Several approaches were taken in attempting to mitigate this. The failed attempts will not be showcased here (mainly because I deleted the code) but a descreption of them can be found in the MasterThesisPB.pdf.
We can first load the images by initializing the Image object. From this we can get the images, the image coordinates (elevation, azimuth) and the positions and orientation of the satellite. For the maximum intensity arc extraction we will need only the images.
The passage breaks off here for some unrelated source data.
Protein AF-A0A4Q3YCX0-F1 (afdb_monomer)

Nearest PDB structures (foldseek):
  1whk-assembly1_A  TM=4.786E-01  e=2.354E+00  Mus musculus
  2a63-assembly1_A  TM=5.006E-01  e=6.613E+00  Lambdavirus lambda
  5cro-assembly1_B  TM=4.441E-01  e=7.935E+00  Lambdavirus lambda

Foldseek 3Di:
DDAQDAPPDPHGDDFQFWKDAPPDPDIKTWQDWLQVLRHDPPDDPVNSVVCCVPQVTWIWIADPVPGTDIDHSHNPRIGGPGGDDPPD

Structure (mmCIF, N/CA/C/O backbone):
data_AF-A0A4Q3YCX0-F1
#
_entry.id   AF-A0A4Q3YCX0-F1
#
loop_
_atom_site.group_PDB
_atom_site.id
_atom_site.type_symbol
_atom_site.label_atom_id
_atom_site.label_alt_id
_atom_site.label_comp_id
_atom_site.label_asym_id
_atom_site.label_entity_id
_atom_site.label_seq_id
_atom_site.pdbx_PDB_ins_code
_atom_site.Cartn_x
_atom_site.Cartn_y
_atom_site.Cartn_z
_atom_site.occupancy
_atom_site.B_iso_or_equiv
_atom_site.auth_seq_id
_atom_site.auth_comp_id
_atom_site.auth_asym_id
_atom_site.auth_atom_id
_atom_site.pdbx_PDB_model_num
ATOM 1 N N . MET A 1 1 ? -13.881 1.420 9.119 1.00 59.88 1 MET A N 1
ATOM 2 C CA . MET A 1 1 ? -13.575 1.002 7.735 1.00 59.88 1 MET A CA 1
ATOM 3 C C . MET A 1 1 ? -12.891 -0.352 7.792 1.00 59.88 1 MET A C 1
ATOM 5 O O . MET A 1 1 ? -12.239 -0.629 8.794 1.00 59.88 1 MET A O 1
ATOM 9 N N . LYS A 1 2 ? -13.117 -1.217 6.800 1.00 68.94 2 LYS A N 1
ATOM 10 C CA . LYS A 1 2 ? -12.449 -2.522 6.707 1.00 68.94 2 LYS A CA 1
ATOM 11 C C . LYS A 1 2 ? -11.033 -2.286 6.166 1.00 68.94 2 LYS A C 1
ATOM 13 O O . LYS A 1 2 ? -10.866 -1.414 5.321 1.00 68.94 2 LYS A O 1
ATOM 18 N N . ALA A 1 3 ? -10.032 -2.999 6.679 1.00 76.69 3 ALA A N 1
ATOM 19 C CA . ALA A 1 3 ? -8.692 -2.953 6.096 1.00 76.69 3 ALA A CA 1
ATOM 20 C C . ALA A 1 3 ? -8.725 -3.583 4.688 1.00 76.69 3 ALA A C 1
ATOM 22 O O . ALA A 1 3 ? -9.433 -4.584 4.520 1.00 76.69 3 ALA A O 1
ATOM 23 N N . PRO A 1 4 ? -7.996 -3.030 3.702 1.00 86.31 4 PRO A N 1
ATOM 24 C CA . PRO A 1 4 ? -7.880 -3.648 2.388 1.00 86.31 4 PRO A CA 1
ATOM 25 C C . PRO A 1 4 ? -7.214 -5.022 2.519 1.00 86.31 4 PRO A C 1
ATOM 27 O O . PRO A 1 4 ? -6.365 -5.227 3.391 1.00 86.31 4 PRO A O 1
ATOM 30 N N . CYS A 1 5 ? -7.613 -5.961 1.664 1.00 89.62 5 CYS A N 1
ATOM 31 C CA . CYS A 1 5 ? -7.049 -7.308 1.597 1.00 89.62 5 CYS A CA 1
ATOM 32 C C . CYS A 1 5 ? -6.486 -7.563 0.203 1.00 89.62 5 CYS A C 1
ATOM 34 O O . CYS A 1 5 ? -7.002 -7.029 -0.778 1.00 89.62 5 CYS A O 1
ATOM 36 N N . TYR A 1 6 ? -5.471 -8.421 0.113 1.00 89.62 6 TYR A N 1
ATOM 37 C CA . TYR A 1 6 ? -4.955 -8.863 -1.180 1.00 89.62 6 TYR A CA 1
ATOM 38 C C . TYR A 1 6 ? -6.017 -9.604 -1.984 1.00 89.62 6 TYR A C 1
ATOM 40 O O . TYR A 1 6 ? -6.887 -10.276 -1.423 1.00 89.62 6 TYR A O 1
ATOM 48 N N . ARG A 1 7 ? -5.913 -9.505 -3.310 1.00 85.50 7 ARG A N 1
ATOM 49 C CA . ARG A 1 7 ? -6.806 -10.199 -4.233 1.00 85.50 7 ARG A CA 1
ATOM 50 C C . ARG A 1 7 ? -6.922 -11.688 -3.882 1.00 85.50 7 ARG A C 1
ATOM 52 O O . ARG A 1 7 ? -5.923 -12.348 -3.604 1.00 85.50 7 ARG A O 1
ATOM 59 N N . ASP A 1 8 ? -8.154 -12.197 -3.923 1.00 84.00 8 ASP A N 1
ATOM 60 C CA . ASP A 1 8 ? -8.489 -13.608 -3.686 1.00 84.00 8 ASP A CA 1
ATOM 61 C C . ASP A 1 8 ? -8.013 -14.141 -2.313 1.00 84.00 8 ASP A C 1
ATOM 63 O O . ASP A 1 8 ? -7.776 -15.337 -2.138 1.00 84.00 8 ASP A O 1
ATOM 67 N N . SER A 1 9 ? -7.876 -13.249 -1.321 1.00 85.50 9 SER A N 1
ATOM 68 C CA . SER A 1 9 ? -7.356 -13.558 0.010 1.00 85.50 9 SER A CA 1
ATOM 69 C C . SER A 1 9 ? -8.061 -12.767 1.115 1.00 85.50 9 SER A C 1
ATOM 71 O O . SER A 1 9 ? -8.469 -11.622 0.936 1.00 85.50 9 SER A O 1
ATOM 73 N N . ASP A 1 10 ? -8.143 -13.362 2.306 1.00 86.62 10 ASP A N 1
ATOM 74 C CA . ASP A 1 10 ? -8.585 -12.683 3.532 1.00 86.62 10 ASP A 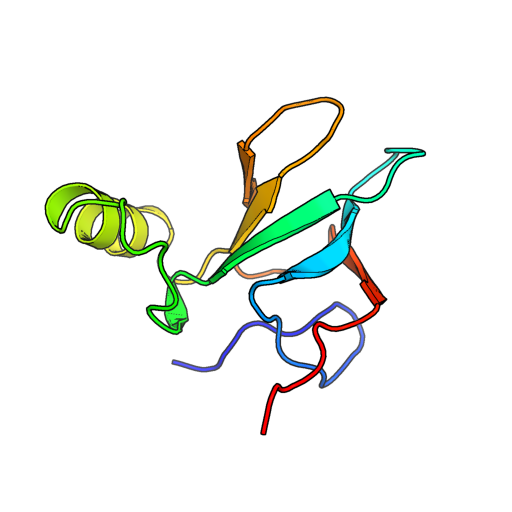CA 1
ATOM 75 C C . ASP A 1 10 ? -7.419 -12.033 4.301 1.00 86.62 10 ASP A C 1
ATOM 77 O O . ASP A 1 10 ? -7.604 -11.521 5.408 1.00 86.62 10 ASP A O 1
ATOM 81 N N . ILE A 1 11 ? -6.202 -12.059 3.746 1.00 89.00 11 ILE A N 1
ATOM 82 C CA . ILE A 1 11 ? -5.021 -11.460 4.373 1.00 89.00 11 ILE A CA 1
ATOM 83 C C . ILE A 1 11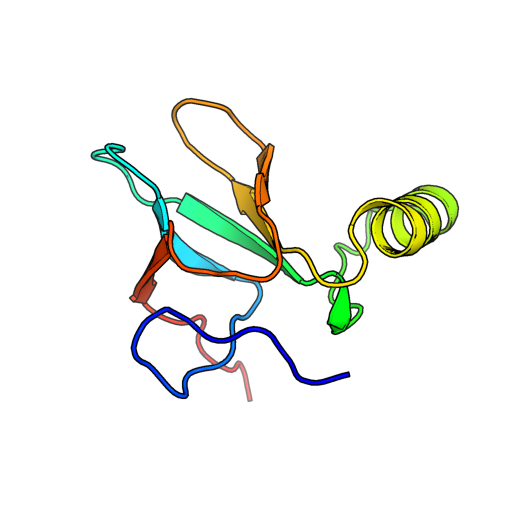 ? -5.094 -9.934 4.216 1.00 89.00 11 ILE A C 1
ATOM 85 O O . ILE A 1 11 ? -5.039 -9.446 3.082 1.00 89.00 11 ILE A O 1
ATOM 89 N N . PRO A 1 12 ? -5.176 -9.171 5.323 1.00 89.75 12 PRO A N 1
ATOM 90 C CA . PRO A 1 12 ? -5.171 -7.719 5.261 1.00 89.75 12 PRO A CA 1
ATOM 91 C C . PRO A 1 12 ? -3.788 -7.207 4.860 1.00 89.75 12 PRO A C 1
ATOM 93 O O . PRO A 1 12 ? -2.773 -7.753 5.300 1.00 89.75 12 PRO A O 1
ATOM 96 N N . VAL A 1 13 ? -3.760 -6.128 4.085 1.00 91.25 13 VAL A N 1
ATOM 97 C CA . VAL A 1 13 ? -2.526 -5.431 3.713 1.00 91.25 13 VAL A CA 1
ATOM 98 C C . VAL A 1 13 ? -1.890 -4.788 4.939 1.00 91.25 13 VAL A C 1
ATOM 100 O O . VAL A 1 13 ? -2.574 -4.194 5.779 1.00 91.25 13 VAL A O 1
ATOM 103 N N . ARG A 1 14 ? -0.564 -4.894 5.037 1.00 91.00 14 ARG A N 1
ATOM 104 C CA . ARG A 1 14 ? 0.233 -4.323 6.123 1.00 91.00 14 ARG A CA 1
ATOM 105 C C . ARG A 1 14 ? 1.429 -3.563 5.576 1.00 91.00 14 ARG A C 1
ATOM 107 O O . ARG A 1 14 ? 2.021 -3.945 4.569 1.00 91.00 14 ARG A O 1
ATOM 114 N N . ARG A 1 15 ? 1.836 -2.516 6.294 1.00 91.88 15 ARG A N 1
ATOM 115 C CA . ARG A 1 15 ? 3.122 -1.860 6.056 1.00 91.88 15 ARG A CA 1
ATOM 116 C C . ARG A 1 15 ? 4.268 -2.865 6.181 1.00 91.88 15 ARG A C 1
ATOM 118 O O . ARG A 1 15 ? 4.294 -3.677 7.104 1.00 91.88 15 ARG A O 1
ATOM 125 N N . GLY A 1 16 ? 5.210 -2.791 5.248 1.00 93.00 16 GLY A N 1
ATOM 126 C CA . GLY A 1 16 ? 6.358 -3.686 5.135 1.00 93.00 16 GLY A CA 1
ATOM 127 C C . GLY A 1 16 ? 6.065 -5.010 4.426 1.00 93.00 16 GLY A C 1
ATOM 128 O O . GLY A 1 16 ? 6.974 -5.832 4.284 1.00 93.00 16 GLY A O 1
ATOM 129 N N . ASP A 1 17 ? 4.824 -5.257 3.989 1.00 94.00 17 ASP A N 1
ATOM 130 C CA . ASP A 1 17 ? 4.547 -6.393 3.116 1.00 94.00 17 ASP A CA 1
ATOM 131 C C . ASP A 1 17 ? 5.357 -6.249 1.820 1.00 94.00 17 ASP A C 1
ATOM 133 O O . ASP A 1 17 ? 5.398 -5.180 1.206 1.00 94.00 17 ASP A O 1
ATOM 137 N N . LEU A 1 18 ? 5.991 -7.345 1.398 1.00 95.00 18 LEU A N 1
ATOM 138 C CA . LEU A 1 18 ? 6.598 -7.445 0.079 1.00 95.00 18 LEU A CA 1
ATOM 139 C C . LEU A 1 18 ? 5.585 -8.009 -0.900 1.00 95.00 18 LEU A C 1
ATOM 141 O O . LEU A 1 18 ? 5.030 -9.097 -0.704 1.00 95.00 18 LEU A O 1
ATOM 145 N N . VAL A 1 19 ? 5.412 -7.281 -1.988 1.00 93.06 19 VAL A N 1
ATOM 146 C CA . VAL A 1 19 ? 4.390 -7.545 -2.984 1.00 93.06 19 VAL A CA 1
ATOM 147 C C . VAL A 1 19 ? 4.986 -7.521 -4.381 1.00 93.06 19 VAL A C 1
ATOM 149 O O . VAL A 1 19 ? 6.022 -6.903 -4.630 1.00 93.06 19 VAL A O 1
ATOM 152 N N . ARG A 1 20 ? 4.329 -8.199 -5.313 1.00 91.94 20 ARG A N 1
ATOM 153 C CA . ARG A 1 20 ? 4.586 -8.029 -6.736 1.00 91.94 20 ARG A CA 1
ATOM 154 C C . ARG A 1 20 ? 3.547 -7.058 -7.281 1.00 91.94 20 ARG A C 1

from TangentFitting import Images
images = Images()
There are several image processing tools and libraries that can aide us in smoothing the image or increasing the contrast to reduce the noise and make some features more distinct. Here we increase the contrast of the images using the skimage library and apply a 1 sigma Gaussian filter to smooth the noise. We then find the maximum azimuth index for each elevation and discard the ones that have a jump larger than 2 indexes. In the pictures approaching the magnetopause random arcs are being detected, so we discard the filtered array that are smaller than 20 points (the rest have been discarded due to jumps), as well as the ones that have an average intensity smaller than 0.2 normalized, since low intensities are expected inside the magnetopause.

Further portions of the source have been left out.